_EXERCISE_
The reply to the records below should contain exactly the lines from the line with "ATOM 192 C C" through the line with "ATOM 197 C CA", and nothing besides.

_DATA SHOWN_
+--
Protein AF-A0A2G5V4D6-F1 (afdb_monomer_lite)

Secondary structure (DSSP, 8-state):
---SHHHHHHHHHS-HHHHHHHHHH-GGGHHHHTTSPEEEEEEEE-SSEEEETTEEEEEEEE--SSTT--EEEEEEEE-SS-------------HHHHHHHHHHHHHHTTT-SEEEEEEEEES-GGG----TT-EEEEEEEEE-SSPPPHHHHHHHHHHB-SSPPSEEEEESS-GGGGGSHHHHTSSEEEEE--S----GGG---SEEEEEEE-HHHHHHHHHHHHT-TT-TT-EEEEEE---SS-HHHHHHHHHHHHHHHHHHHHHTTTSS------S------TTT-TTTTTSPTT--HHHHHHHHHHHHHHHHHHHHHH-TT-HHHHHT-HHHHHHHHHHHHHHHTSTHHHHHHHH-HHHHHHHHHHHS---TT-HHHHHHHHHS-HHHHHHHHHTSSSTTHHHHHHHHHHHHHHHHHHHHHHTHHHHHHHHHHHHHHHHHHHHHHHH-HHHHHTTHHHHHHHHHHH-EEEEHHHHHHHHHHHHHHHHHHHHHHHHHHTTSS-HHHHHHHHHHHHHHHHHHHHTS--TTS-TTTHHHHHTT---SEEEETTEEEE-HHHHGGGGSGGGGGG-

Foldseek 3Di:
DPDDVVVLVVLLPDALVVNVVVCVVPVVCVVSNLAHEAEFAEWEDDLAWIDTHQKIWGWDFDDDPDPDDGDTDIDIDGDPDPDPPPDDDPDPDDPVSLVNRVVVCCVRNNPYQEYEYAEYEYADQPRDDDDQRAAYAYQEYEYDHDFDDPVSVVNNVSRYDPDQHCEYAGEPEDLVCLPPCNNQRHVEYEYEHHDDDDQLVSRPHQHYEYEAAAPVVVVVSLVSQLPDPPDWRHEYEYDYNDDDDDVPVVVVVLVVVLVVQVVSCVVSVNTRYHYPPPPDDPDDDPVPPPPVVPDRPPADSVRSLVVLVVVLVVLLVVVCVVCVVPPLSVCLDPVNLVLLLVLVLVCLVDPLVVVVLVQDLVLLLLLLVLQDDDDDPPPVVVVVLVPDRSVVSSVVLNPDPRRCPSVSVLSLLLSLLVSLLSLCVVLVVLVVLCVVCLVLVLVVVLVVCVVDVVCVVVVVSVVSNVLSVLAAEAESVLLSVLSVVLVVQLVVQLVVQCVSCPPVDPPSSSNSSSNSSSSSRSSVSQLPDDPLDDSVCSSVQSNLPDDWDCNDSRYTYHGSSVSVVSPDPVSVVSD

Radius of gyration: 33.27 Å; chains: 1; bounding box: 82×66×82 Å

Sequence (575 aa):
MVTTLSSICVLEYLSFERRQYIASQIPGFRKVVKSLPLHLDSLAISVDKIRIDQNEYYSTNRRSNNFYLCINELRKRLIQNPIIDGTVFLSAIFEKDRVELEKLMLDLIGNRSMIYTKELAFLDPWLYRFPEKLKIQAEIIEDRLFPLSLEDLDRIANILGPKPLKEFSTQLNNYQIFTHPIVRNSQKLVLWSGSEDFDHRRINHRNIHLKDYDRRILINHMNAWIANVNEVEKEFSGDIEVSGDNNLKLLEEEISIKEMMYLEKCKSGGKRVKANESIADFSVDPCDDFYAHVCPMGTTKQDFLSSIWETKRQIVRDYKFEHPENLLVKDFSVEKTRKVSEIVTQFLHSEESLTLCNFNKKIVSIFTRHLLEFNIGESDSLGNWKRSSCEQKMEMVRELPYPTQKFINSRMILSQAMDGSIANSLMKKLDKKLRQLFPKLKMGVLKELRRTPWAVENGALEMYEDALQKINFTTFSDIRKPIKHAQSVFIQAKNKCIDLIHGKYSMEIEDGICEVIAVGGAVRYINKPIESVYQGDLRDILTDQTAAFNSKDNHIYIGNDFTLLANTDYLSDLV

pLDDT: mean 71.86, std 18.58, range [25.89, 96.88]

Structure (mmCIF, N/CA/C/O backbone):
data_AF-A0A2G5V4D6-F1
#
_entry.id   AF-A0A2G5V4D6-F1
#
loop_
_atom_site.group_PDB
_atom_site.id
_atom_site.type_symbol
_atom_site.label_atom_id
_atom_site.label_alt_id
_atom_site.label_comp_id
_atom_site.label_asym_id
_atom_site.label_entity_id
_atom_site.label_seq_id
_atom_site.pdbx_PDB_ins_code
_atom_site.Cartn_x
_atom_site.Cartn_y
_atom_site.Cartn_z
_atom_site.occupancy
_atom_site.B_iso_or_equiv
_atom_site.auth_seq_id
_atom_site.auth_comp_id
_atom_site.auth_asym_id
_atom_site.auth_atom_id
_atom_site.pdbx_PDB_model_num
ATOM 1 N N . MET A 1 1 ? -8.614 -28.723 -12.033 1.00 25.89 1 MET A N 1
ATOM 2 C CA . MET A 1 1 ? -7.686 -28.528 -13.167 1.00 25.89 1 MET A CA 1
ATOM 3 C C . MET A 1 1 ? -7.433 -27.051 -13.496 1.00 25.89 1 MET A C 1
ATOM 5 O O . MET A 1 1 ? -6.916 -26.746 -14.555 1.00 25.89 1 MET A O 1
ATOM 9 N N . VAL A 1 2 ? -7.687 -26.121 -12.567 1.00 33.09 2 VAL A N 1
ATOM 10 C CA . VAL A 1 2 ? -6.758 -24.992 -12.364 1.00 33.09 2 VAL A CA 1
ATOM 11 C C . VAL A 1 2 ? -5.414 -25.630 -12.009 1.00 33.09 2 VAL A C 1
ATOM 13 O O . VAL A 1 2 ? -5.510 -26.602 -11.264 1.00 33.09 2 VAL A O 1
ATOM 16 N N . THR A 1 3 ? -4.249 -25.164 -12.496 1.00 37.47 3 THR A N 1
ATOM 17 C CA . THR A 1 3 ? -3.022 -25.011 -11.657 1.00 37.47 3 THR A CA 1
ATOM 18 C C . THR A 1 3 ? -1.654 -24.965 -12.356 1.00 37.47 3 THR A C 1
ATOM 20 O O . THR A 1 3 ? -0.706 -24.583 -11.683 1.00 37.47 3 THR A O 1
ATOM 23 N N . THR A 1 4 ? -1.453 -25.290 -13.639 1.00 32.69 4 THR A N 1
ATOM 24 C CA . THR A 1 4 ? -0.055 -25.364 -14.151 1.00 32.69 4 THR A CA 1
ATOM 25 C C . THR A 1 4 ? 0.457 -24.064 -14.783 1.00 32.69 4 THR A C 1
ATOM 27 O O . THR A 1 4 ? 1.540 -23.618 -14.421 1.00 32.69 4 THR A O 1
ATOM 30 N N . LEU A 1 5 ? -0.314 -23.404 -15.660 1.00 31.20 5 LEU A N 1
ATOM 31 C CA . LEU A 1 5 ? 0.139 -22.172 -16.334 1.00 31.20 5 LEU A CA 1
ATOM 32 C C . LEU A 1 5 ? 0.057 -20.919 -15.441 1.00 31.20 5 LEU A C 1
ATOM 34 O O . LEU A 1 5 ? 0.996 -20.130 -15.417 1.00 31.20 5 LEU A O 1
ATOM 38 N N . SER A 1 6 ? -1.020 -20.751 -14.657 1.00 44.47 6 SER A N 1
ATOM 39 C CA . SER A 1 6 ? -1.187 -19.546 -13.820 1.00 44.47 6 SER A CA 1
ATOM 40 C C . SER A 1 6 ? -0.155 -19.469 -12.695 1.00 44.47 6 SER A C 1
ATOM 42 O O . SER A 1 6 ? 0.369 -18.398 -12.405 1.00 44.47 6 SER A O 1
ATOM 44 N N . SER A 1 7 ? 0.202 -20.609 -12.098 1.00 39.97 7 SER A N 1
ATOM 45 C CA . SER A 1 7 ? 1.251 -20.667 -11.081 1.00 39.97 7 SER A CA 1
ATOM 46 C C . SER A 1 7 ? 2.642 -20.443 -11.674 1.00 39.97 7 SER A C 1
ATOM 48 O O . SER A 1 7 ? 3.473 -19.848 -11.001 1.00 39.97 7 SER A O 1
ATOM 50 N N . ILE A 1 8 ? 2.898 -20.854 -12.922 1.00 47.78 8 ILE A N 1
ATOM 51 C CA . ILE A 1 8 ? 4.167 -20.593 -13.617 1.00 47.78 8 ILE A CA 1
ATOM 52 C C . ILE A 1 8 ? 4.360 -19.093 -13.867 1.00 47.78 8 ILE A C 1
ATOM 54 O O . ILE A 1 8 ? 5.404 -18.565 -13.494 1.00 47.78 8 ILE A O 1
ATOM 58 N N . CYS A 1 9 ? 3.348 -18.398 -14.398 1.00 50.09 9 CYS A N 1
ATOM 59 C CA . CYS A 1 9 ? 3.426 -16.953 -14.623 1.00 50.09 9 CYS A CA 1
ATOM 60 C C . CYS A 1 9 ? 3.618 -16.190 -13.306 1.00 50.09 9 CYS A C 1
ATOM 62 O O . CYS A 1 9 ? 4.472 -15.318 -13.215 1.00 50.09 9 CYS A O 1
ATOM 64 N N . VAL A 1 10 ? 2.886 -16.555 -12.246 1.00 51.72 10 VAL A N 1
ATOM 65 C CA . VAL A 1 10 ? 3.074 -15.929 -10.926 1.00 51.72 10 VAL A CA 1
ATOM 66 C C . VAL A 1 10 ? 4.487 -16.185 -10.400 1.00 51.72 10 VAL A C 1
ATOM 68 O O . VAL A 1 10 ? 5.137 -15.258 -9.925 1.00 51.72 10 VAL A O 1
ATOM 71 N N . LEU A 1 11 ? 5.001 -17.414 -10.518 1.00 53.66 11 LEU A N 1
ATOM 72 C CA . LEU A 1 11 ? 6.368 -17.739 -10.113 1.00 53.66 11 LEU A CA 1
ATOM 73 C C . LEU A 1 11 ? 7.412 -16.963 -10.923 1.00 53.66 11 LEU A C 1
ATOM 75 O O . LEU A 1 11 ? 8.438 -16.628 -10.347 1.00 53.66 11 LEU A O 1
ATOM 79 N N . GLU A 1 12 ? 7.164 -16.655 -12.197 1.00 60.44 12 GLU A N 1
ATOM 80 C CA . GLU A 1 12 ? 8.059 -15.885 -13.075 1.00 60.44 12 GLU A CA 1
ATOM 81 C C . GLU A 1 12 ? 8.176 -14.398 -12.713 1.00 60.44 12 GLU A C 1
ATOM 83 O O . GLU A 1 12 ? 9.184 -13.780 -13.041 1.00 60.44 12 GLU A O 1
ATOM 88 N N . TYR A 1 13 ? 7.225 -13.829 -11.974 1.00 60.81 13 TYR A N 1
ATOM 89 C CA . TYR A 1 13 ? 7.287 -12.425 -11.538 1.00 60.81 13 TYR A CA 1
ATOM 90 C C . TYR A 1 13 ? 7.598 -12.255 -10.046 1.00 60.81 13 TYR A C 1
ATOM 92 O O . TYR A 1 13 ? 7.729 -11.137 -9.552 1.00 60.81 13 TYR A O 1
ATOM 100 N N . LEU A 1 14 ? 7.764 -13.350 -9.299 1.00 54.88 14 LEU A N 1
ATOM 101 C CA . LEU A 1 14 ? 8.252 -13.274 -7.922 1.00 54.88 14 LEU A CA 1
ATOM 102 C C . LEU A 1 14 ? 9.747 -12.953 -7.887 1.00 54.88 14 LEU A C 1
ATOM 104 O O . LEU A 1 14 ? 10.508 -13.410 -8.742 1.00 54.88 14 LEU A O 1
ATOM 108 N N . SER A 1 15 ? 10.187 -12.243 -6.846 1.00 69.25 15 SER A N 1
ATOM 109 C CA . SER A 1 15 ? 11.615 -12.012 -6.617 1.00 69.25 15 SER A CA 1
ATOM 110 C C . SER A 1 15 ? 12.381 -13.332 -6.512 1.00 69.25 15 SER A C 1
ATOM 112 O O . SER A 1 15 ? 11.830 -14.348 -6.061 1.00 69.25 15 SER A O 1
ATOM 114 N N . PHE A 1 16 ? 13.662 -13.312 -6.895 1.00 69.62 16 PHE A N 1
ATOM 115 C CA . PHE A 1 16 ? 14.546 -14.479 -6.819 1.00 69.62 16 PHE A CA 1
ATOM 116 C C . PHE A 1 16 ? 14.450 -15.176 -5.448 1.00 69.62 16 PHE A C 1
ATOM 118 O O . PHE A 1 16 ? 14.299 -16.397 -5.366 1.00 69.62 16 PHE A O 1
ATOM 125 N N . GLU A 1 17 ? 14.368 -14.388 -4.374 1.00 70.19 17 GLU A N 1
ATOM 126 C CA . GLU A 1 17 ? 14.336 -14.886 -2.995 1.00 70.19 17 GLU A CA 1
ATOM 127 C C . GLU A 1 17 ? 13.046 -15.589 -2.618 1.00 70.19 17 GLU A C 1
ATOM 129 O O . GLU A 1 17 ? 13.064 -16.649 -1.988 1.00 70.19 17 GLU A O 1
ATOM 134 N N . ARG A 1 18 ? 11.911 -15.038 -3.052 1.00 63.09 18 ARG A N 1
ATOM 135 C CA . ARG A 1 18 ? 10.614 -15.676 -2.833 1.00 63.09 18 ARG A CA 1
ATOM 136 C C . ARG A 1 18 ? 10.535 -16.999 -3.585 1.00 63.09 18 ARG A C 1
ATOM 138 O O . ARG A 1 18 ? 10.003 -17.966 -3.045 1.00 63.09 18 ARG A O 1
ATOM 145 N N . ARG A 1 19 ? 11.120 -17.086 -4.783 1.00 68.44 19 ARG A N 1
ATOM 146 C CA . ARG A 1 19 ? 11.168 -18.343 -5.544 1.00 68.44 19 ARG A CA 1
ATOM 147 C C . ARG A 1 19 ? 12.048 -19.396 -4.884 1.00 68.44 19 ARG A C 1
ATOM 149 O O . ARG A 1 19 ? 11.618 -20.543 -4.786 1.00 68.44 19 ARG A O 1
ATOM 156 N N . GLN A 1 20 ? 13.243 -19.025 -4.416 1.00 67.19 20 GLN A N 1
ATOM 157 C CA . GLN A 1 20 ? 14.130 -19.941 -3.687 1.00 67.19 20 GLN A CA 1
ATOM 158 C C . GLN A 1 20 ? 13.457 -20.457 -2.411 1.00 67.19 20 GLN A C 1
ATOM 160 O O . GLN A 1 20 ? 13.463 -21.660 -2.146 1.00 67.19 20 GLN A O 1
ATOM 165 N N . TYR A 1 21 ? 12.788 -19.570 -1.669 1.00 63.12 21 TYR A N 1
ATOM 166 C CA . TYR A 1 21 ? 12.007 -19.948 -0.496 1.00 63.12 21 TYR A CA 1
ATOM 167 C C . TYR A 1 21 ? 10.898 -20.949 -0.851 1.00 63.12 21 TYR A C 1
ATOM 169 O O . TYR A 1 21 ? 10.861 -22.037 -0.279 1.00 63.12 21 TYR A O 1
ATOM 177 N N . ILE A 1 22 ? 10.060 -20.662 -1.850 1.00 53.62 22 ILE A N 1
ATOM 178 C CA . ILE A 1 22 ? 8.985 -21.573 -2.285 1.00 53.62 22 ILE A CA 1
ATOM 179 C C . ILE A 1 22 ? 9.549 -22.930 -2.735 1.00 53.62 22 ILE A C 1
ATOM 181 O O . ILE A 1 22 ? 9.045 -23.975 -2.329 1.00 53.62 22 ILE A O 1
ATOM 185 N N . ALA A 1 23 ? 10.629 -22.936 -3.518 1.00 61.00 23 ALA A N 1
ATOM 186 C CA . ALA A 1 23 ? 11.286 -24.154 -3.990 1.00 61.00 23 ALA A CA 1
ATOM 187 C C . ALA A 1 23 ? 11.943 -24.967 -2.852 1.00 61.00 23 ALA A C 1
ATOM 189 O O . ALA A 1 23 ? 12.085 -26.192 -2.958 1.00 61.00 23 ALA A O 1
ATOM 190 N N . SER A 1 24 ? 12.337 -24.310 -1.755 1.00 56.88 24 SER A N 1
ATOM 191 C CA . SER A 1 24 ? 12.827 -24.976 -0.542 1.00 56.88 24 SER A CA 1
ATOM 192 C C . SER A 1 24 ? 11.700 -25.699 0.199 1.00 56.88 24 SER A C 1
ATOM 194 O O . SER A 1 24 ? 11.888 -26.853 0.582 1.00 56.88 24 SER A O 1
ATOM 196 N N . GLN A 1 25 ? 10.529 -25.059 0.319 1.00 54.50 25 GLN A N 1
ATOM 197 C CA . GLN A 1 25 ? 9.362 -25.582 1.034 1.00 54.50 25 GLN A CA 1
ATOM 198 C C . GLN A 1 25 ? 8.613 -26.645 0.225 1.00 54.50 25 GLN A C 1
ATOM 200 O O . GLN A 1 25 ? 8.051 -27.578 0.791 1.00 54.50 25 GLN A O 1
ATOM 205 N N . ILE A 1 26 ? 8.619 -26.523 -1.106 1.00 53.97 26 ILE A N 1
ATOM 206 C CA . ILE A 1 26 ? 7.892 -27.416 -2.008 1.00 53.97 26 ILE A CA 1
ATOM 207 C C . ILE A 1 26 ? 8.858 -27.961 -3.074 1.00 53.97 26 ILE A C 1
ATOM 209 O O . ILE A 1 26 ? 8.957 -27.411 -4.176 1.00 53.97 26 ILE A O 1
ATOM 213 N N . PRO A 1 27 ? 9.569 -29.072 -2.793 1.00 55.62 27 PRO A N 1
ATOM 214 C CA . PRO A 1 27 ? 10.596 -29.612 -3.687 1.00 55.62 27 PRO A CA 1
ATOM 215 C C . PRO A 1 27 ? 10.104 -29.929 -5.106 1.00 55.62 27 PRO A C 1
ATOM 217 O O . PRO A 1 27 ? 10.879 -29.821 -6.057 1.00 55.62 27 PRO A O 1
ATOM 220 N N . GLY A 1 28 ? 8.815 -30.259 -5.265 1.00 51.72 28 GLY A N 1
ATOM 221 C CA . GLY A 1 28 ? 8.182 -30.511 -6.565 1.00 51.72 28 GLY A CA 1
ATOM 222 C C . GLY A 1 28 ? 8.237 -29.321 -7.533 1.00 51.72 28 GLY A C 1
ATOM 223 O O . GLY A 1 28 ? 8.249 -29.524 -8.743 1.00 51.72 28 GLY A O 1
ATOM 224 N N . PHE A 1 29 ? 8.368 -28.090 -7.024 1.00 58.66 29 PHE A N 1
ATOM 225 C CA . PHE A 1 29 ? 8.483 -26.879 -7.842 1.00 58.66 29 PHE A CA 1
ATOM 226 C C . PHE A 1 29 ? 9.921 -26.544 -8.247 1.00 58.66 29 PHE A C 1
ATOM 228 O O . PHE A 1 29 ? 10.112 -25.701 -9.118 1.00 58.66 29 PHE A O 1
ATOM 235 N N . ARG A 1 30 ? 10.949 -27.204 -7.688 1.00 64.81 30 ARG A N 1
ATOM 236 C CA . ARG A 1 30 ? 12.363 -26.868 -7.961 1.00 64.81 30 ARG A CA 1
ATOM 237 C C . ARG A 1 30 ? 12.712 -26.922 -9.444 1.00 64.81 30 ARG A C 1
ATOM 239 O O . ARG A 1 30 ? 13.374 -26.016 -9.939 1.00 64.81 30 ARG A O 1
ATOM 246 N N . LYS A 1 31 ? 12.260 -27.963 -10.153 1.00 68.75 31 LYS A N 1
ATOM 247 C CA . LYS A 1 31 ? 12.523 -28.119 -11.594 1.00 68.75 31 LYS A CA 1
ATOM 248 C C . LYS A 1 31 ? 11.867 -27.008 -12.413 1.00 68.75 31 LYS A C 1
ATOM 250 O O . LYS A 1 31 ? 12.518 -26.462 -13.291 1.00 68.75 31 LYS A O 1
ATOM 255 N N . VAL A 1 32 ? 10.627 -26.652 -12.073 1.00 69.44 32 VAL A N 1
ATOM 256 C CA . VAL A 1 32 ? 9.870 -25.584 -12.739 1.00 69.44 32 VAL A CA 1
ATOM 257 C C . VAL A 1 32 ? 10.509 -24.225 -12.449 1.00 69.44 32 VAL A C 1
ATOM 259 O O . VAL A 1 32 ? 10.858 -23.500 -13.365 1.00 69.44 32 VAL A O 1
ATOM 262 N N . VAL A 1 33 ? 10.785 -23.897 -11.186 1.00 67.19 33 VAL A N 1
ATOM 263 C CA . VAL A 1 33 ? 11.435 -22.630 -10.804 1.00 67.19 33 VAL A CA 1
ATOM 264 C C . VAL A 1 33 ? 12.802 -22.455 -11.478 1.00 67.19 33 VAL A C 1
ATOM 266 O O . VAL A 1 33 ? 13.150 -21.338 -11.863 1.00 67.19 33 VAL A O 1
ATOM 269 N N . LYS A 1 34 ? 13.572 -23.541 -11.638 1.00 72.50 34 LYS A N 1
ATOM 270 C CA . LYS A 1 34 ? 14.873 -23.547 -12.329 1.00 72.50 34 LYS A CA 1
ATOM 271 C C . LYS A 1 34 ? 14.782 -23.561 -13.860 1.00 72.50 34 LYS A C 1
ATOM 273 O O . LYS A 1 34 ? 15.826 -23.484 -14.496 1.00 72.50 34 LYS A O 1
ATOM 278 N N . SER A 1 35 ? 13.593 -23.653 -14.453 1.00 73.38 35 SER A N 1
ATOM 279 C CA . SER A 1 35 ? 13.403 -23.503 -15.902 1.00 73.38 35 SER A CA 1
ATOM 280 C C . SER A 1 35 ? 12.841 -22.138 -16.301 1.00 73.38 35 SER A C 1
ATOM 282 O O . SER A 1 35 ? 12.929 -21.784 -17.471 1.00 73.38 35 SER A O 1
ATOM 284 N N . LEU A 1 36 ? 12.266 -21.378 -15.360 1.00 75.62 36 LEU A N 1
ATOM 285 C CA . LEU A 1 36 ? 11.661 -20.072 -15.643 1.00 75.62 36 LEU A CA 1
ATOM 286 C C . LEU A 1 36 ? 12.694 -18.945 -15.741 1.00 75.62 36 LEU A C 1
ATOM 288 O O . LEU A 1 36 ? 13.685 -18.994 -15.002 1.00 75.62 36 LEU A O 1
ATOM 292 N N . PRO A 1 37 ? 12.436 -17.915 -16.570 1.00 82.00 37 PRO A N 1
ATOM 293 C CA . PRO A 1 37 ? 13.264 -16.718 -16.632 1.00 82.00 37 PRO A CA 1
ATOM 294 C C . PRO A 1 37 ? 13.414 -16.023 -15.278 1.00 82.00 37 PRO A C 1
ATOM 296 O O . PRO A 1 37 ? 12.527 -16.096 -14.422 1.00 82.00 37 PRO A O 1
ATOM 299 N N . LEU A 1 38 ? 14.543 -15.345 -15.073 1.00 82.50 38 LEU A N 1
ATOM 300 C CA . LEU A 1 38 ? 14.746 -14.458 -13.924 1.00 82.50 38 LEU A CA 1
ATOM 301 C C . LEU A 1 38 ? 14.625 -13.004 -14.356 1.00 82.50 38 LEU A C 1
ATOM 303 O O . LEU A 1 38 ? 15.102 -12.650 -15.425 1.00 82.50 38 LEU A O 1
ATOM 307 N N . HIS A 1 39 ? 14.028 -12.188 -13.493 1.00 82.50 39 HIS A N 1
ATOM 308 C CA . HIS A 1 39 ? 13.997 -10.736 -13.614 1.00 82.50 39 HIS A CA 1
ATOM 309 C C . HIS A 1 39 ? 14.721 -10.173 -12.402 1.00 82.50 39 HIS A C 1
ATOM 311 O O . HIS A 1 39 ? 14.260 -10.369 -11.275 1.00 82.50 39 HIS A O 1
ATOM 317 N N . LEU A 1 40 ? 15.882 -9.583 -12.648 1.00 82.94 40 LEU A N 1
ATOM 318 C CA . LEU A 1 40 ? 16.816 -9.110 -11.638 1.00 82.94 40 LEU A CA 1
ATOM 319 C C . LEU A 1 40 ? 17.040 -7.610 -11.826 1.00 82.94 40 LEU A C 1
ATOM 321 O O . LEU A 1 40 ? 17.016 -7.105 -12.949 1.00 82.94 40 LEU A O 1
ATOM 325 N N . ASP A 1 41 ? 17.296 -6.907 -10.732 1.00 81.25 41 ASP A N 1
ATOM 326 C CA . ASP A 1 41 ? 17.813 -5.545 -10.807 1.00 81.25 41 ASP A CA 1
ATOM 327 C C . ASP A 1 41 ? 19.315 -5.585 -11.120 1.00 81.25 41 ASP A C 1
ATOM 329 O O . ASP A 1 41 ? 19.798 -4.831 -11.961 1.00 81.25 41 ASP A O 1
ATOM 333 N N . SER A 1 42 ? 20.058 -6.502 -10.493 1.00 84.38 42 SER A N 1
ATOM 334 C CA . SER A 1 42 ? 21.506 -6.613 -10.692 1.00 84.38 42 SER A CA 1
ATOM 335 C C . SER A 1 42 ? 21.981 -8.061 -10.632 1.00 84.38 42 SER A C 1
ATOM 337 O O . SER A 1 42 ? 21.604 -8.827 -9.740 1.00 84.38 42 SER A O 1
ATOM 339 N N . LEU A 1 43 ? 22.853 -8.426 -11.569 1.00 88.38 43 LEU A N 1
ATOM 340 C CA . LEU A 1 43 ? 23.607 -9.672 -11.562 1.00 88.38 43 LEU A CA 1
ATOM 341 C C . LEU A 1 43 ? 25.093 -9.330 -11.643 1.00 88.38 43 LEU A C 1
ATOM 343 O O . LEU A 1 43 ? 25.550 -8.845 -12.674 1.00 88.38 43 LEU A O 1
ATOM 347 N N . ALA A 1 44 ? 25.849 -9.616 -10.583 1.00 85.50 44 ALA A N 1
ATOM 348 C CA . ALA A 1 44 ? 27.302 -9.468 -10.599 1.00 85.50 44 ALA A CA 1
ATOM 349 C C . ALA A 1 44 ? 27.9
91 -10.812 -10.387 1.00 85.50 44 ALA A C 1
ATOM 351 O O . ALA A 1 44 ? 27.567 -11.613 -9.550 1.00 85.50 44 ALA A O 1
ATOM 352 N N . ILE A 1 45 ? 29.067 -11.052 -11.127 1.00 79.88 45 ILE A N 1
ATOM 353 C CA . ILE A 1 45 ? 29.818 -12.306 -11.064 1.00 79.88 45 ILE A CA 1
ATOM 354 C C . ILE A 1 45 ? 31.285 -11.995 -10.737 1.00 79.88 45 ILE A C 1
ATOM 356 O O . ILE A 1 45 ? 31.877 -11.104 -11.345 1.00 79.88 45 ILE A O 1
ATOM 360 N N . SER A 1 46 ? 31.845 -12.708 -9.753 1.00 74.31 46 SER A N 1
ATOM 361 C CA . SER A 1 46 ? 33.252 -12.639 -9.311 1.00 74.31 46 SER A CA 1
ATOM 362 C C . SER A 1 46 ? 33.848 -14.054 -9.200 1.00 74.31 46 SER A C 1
+--
_OUTPUT BELOW_
ATOM 192 C C . SER A 1 24 ? 11.700 -25.699 0.199 1.00 56.88 24 SER A C 1
ATOM 194 O O . SER A 1 24 ? 11.888 -26.853 0.582 1.00 56.88 24 SER A O 1
ATOM 196 N N . GLN A 1 25 ? 10.529 -25.059 0.319 1.00 54.50 25 GLN A N 1
ATOM 197 C CA . GLN A 1 25 ? 9.362 -25.582 1.034 1.00 54.50 25 GLN A CA 1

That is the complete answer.